*Assignment:* Please transcribe exactly, and only, the lines of the data below between the line holding "ATOM 216 C C" and the line holding "ATOM 248 N N", inclusive.

(Saved data entries)
------------------------------------
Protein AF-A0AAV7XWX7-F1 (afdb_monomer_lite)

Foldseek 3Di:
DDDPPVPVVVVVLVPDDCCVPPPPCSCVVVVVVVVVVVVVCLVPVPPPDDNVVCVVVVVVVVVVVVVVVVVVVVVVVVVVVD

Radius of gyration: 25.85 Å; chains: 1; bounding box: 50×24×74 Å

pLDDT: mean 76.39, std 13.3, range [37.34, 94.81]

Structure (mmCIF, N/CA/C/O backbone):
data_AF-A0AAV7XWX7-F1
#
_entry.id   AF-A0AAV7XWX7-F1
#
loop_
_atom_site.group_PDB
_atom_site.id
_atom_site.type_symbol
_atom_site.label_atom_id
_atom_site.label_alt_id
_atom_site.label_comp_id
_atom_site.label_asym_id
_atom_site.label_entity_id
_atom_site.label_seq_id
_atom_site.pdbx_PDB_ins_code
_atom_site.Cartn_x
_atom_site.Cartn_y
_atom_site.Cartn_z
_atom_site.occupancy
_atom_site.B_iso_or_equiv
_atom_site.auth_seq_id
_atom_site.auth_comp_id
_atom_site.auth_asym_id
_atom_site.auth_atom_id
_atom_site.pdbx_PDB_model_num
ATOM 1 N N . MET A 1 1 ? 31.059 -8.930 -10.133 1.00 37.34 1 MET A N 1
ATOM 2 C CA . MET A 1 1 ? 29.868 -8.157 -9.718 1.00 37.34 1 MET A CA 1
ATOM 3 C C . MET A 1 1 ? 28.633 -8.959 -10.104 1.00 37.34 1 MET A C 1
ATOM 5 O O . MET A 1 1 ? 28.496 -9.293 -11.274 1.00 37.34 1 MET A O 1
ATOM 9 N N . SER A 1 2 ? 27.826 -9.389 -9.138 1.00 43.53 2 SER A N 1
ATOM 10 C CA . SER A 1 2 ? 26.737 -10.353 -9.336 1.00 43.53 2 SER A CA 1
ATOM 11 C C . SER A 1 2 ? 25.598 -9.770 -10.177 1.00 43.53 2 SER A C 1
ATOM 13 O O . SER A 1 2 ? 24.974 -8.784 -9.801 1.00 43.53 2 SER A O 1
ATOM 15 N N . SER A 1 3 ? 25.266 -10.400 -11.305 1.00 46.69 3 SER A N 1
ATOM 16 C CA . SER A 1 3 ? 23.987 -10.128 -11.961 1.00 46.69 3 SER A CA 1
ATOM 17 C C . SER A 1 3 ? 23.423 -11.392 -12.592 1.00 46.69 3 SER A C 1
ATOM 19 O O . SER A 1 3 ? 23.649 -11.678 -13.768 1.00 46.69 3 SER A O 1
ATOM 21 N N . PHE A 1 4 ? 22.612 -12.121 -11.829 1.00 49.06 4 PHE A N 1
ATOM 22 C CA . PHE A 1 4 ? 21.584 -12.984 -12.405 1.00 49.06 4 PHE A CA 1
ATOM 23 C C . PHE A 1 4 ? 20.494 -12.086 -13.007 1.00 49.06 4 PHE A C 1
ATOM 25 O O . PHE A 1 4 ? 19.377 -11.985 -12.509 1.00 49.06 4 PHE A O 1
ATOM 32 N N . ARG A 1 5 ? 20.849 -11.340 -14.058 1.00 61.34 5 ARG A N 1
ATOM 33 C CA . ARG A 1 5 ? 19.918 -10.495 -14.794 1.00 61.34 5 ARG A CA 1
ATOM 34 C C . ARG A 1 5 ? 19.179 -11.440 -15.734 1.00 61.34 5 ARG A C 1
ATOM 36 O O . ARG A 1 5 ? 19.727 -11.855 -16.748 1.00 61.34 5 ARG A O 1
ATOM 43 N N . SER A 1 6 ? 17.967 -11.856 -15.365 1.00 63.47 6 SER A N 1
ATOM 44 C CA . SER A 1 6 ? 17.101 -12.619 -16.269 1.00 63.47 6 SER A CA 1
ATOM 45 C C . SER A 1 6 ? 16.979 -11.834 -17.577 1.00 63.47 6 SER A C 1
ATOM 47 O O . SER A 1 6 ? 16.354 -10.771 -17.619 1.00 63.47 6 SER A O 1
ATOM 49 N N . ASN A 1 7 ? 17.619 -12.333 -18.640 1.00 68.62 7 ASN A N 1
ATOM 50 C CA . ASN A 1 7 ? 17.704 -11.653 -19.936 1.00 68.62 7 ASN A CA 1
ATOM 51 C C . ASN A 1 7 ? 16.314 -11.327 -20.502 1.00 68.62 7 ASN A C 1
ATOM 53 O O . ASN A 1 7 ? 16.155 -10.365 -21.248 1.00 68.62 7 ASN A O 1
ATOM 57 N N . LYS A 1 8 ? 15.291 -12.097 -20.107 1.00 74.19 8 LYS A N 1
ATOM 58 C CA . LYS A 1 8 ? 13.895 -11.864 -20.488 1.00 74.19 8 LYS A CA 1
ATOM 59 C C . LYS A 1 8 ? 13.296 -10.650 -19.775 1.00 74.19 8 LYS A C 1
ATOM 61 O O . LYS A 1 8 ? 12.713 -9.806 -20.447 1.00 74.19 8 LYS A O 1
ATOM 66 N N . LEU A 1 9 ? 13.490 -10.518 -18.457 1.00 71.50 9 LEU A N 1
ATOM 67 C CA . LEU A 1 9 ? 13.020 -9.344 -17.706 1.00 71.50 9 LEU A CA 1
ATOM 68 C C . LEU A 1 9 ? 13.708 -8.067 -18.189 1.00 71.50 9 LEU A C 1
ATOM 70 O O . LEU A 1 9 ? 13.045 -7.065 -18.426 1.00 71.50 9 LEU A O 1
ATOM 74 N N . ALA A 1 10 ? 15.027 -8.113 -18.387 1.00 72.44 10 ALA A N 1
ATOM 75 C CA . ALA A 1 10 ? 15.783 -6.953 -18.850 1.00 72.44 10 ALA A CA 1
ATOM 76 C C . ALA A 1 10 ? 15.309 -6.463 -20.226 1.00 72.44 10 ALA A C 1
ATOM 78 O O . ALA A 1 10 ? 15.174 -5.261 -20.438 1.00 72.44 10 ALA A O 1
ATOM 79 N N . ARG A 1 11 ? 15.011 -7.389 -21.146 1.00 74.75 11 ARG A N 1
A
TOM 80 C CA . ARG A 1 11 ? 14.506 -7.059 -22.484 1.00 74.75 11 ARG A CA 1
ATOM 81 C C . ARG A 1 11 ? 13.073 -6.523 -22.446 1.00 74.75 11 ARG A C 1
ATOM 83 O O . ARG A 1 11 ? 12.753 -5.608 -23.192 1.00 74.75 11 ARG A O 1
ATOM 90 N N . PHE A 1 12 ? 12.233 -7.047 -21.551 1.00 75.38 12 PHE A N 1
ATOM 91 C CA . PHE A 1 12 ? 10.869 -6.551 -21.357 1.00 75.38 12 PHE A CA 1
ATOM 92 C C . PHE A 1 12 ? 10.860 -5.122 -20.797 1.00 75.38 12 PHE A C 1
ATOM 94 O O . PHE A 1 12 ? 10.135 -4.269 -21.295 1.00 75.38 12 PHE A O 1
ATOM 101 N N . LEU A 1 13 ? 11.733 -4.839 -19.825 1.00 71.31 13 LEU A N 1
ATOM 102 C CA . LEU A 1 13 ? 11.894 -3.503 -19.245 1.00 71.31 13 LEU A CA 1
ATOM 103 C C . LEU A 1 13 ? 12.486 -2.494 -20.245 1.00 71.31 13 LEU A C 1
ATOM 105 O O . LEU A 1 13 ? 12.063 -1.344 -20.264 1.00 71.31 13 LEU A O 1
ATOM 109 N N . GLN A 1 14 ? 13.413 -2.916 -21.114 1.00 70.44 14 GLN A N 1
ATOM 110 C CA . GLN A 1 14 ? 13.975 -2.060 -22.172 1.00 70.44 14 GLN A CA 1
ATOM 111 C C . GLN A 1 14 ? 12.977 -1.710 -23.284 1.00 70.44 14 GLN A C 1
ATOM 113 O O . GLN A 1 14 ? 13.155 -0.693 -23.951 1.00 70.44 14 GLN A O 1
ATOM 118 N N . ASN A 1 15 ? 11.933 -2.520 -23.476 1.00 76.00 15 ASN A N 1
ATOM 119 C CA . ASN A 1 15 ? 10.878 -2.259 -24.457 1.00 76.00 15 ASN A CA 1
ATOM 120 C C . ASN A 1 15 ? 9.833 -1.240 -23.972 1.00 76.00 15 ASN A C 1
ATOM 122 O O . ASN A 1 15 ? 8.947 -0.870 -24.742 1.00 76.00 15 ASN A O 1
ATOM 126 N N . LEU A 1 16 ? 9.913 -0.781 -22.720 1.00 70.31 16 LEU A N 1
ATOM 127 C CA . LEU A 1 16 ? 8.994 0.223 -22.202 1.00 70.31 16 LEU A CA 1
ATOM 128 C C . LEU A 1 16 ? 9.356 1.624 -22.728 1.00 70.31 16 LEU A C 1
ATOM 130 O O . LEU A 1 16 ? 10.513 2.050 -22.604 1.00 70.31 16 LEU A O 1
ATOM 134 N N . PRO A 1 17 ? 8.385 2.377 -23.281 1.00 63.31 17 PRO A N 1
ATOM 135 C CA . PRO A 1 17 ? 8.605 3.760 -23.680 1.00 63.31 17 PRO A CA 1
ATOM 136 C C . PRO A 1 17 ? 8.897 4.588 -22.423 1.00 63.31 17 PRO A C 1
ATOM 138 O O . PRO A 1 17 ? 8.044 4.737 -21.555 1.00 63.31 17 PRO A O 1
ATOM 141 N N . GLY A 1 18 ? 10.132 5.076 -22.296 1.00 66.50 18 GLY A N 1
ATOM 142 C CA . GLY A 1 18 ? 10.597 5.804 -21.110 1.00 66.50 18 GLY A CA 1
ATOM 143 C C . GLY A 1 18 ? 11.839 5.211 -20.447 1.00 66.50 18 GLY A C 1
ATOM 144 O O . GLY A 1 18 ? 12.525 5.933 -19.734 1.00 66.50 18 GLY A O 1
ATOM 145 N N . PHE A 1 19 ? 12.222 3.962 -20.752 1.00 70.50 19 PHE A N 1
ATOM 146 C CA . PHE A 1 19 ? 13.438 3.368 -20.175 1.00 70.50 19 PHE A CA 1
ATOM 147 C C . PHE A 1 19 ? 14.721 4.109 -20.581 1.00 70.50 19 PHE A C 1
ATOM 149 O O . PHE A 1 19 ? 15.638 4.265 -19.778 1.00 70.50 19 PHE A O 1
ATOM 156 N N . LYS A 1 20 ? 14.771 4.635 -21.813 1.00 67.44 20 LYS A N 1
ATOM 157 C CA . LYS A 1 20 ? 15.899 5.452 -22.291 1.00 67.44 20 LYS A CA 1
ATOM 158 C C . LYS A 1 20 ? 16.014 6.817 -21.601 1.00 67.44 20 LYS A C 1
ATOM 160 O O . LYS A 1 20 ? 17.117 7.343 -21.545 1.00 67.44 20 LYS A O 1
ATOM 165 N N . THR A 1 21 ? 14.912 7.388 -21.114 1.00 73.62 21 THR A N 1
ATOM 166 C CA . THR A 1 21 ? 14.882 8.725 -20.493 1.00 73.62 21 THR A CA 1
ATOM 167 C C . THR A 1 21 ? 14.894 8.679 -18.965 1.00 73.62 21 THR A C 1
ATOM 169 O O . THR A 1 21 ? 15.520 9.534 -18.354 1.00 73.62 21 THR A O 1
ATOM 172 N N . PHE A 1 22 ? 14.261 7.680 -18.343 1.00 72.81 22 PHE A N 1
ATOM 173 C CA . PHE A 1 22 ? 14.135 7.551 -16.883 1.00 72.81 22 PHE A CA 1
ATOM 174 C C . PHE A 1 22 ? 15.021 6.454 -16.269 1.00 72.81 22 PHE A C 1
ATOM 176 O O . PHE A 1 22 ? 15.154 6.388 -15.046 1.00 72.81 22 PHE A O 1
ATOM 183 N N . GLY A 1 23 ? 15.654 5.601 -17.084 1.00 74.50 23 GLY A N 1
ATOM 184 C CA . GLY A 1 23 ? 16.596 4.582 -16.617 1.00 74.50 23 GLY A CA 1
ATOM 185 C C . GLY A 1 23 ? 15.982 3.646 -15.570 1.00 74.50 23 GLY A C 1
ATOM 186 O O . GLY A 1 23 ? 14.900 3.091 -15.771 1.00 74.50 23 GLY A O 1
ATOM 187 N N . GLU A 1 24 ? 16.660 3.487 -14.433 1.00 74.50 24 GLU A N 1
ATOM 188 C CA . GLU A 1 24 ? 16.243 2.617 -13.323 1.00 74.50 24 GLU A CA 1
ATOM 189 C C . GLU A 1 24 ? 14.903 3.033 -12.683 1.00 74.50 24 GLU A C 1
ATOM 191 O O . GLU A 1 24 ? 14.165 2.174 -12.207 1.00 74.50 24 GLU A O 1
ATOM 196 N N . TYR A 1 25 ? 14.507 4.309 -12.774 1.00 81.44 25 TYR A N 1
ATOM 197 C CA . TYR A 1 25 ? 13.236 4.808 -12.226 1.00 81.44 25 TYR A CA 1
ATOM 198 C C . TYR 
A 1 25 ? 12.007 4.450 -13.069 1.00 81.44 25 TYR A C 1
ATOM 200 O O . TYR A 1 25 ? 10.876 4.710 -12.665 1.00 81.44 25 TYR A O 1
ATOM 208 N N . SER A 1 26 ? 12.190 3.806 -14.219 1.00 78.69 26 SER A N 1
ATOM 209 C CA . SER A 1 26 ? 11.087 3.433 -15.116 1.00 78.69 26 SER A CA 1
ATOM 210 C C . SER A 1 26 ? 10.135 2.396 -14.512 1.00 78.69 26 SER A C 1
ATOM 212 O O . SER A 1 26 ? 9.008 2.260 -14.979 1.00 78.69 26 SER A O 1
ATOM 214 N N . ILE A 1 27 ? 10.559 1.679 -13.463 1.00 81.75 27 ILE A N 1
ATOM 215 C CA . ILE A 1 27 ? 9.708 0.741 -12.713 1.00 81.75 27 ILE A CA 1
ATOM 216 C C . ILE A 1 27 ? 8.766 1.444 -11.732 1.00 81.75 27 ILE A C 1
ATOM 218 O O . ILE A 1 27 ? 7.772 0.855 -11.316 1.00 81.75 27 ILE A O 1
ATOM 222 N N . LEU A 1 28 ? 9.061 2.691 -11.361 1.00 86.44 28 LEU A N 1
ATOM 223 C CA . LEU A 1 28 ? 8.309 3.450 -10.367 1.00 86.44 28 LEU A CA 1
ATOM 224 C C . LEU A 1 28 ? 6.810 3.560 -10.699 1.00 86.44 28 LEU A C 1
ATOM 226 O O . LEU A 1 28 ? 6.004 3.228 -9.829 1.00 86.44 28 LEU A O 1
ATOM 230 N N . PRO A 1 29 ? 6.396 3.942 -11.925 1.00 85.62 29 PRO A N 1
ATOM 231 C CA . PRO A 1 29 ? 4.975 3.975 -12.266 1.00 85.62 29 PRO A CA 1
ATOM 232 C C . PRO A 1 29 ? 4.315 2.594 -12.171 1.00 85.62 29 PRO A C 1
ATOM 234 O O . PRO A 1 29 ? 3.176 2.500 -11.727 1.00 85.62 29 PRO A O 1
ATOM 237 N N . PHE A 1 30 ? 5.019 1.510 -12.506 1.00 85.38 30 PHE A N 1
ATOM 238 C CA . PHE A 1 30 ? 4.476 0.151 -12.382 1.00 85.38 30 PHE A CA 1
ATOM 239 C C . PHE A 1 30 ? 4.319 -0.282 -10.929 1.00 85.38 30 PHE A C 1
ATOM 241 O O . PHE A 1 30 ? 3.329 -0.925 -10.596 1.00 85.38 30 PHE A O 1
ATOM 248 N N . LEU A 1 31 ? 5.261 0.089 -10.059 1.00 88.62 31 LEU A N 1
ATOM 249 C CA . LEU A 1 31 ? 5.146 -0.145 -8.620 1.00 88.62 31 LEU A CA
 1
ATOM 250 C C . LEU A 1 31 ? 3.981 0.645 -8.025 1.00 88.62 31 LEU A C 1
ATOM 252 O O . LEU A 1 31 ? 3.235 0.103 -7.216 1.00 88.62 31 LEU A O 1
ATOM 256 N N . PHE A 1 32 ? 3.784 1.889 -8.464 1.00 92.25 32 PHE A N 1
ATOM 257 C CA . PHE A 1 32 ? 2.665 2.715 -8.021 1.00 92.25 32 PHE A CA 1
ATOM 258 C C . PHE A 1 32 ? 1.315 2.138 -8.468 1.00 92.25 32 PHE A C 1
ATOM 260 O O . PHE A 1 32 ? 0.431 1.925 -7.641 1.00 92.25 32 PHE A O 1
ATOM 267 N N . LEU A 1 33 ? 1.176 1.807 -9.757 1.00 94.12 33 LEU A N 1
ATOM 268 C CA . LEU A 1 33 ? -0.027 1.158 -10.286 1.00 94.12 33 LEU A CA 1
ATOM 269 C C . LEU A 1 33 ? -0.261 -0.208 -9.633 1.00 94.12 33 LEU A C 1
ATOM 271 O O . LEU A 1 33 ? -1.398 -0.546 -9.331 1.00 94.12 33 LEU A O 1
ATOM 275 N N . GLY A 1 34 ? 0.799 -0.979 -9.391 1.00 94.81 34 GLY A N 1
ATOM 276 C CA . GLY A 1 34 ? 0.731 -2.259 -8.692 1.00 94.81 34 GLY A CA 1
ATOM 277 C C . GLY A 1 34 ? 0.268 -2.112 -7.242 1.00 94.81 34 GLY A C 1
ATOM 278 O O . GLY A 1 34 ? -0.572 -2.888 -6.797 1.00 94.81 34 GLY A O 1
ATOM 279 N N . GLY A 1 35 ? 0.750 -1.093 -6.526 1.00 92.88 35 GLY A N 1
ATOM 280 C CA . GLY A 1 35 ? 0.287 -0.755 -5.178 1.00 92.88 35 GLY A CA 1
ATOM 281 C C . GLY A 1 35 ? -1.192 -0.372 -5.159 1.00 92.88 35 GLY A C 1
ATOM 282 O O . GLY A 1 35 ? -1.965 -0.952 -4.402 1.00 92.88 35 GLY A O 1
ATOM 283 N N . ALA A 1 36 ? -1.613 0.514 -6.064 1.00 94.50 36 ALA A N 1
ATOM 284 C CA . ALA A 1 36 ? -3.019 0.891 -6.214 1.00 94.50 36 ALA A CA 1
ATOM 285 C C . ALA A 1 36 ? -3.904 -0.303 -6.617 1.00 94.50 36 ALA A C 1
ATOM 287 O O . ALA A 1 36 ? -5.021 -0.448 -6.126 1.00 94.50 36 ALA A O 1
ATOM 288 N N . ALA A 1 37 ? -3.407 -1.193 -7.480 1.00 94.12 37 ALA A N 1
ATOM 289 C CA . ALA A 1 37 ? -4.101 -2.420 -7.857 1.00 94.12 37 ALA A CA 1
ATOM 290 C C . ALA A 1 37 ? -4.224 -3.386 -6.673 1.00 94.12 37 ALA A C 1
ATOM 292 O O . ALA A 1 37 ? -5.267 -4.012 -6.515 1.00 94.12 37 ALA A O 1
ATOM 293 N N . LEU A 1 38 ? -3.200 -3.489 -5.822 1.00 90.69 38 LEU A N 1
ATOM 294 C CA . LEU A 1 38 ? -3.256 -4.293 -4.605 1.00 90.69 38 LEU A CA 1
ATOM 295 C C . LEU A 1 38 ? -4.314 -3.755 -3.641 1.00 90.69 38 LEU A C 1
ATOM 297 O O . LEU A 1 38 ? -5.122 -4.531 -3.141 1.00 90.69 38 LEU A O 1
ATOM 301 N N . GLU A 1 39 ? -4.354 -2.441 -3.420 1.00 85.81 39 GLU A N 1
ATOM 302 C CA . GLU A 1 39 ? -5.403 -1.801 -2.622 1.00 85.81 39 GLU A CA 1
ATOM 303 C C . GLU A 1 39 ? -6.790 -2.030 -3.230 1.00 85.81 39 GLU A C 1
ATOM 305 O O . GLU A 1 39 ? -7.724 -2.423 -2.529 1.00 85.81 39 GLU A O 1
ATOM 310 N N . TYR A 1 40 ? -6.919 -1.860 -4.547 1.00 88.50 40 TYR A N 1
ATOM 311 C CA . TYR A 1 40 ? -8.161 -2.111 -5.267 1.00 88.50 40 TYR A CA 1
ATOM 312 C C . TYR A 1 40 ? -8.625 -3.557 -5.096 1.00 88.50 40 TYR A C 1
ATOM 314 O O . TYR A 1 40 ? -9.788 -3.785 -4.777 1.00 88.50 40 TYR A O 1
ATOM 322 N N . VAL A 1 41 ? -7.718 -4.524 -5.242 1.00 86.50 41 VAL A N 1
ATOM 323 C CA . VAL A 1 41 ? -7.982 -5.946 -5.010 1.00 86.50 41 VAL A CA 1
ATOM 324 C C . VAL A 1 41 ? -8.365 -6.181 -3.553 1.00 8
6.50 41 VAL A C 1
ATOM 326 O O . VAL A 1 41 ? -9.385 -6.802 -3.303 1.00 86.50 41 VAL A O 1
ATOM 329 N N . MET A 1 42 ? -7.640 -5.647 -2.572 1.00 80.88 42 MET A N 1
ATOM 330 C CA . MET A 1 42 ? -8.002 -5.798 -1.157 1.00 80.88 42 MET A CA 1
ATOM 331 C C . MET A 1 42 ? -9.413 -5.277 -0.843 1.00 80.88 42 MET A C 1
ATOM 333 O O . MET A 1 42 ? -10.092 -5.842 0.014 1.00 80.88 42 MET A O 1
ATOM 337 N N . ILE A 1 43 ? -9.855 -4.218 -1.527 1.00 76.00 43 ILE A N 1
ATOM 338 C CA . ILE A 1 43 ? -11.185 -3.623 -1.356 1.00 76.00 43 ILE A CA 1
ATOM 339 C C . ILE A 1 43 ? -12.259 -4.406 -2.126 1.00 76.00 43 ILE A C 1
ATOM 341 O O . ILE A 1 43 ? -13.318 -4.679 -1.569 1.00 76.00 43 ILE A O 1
------------------------------------
*Answer to the problem:*
ATOM 216 C C . ILE A 1 27 ? 8.766 1.444 -11.732 1.00 81.75 27 ILE A C 1
ATOM 218 O O . ILE A 1 27 ? 7.772 0.855 -11.316 1.00 81.75 27 ILE A O 1
ATOM 222 N N . LEU A 1 28 ? 9.061 2.691 -11.361 1.00 86.44 28 LEU A N 1
ATOM 223 C CA . LEU A 1 28 ? 8.309 3.450 -10.367 1.00 86.44 28 LEU A CA 1
ATOM 224 C C . LEU A 1 28 ? 6.810 3.560 -10.699 1.00 86.44 28 LEU A C 1
ATOM 226 O O . LEU A 1 28 ? 6.004 3.228 -9.829 1.00 86.44 28 LEU A O 1
ATOM 230 N N . PRO A 1 29 ? 6.396 3.942 -11.925 1.00 85.62 29 PRO A N 1
ATOM 231 C CA . PRO A 1 29 ? 4.975 3.975 -12.266 1.00 85.62 29 PRO A CA 1
ATOM 232 C C . PRO A 1 29 ? 4.315 2.594 -12.171 1.00 85.62 29 PRO A C 1
ATOM 234 O O . PRO A 1 29 ? 3.176 2.500 -11.727 1.00 85.62 29 PRO A O 1
ATOM 237 N N . PHE A 1 30 ? 5.019 1.510 -12.506 1.00 85.38 30 PHE A N 1
ATOM 238 C CA . PHE A 1 30 ? 4.476 0.151 -12.382 1.00 85.38 30 PHE A CA 1
ATOM 239 C C . PHE A 1 30 ? 4.319 -0.282 -10.929 1.00 85.38 30 PHE A C 1
ATOM 241 O O . PHE A 1 30 ? 3.329 -0.925 -10.596 1.00 85.38 30 PHE A O 1
ATOM 248 N N . LEU A 1 31 ? 5.261 0.089 -10.059 1.00 88.62 31 LEU A N 1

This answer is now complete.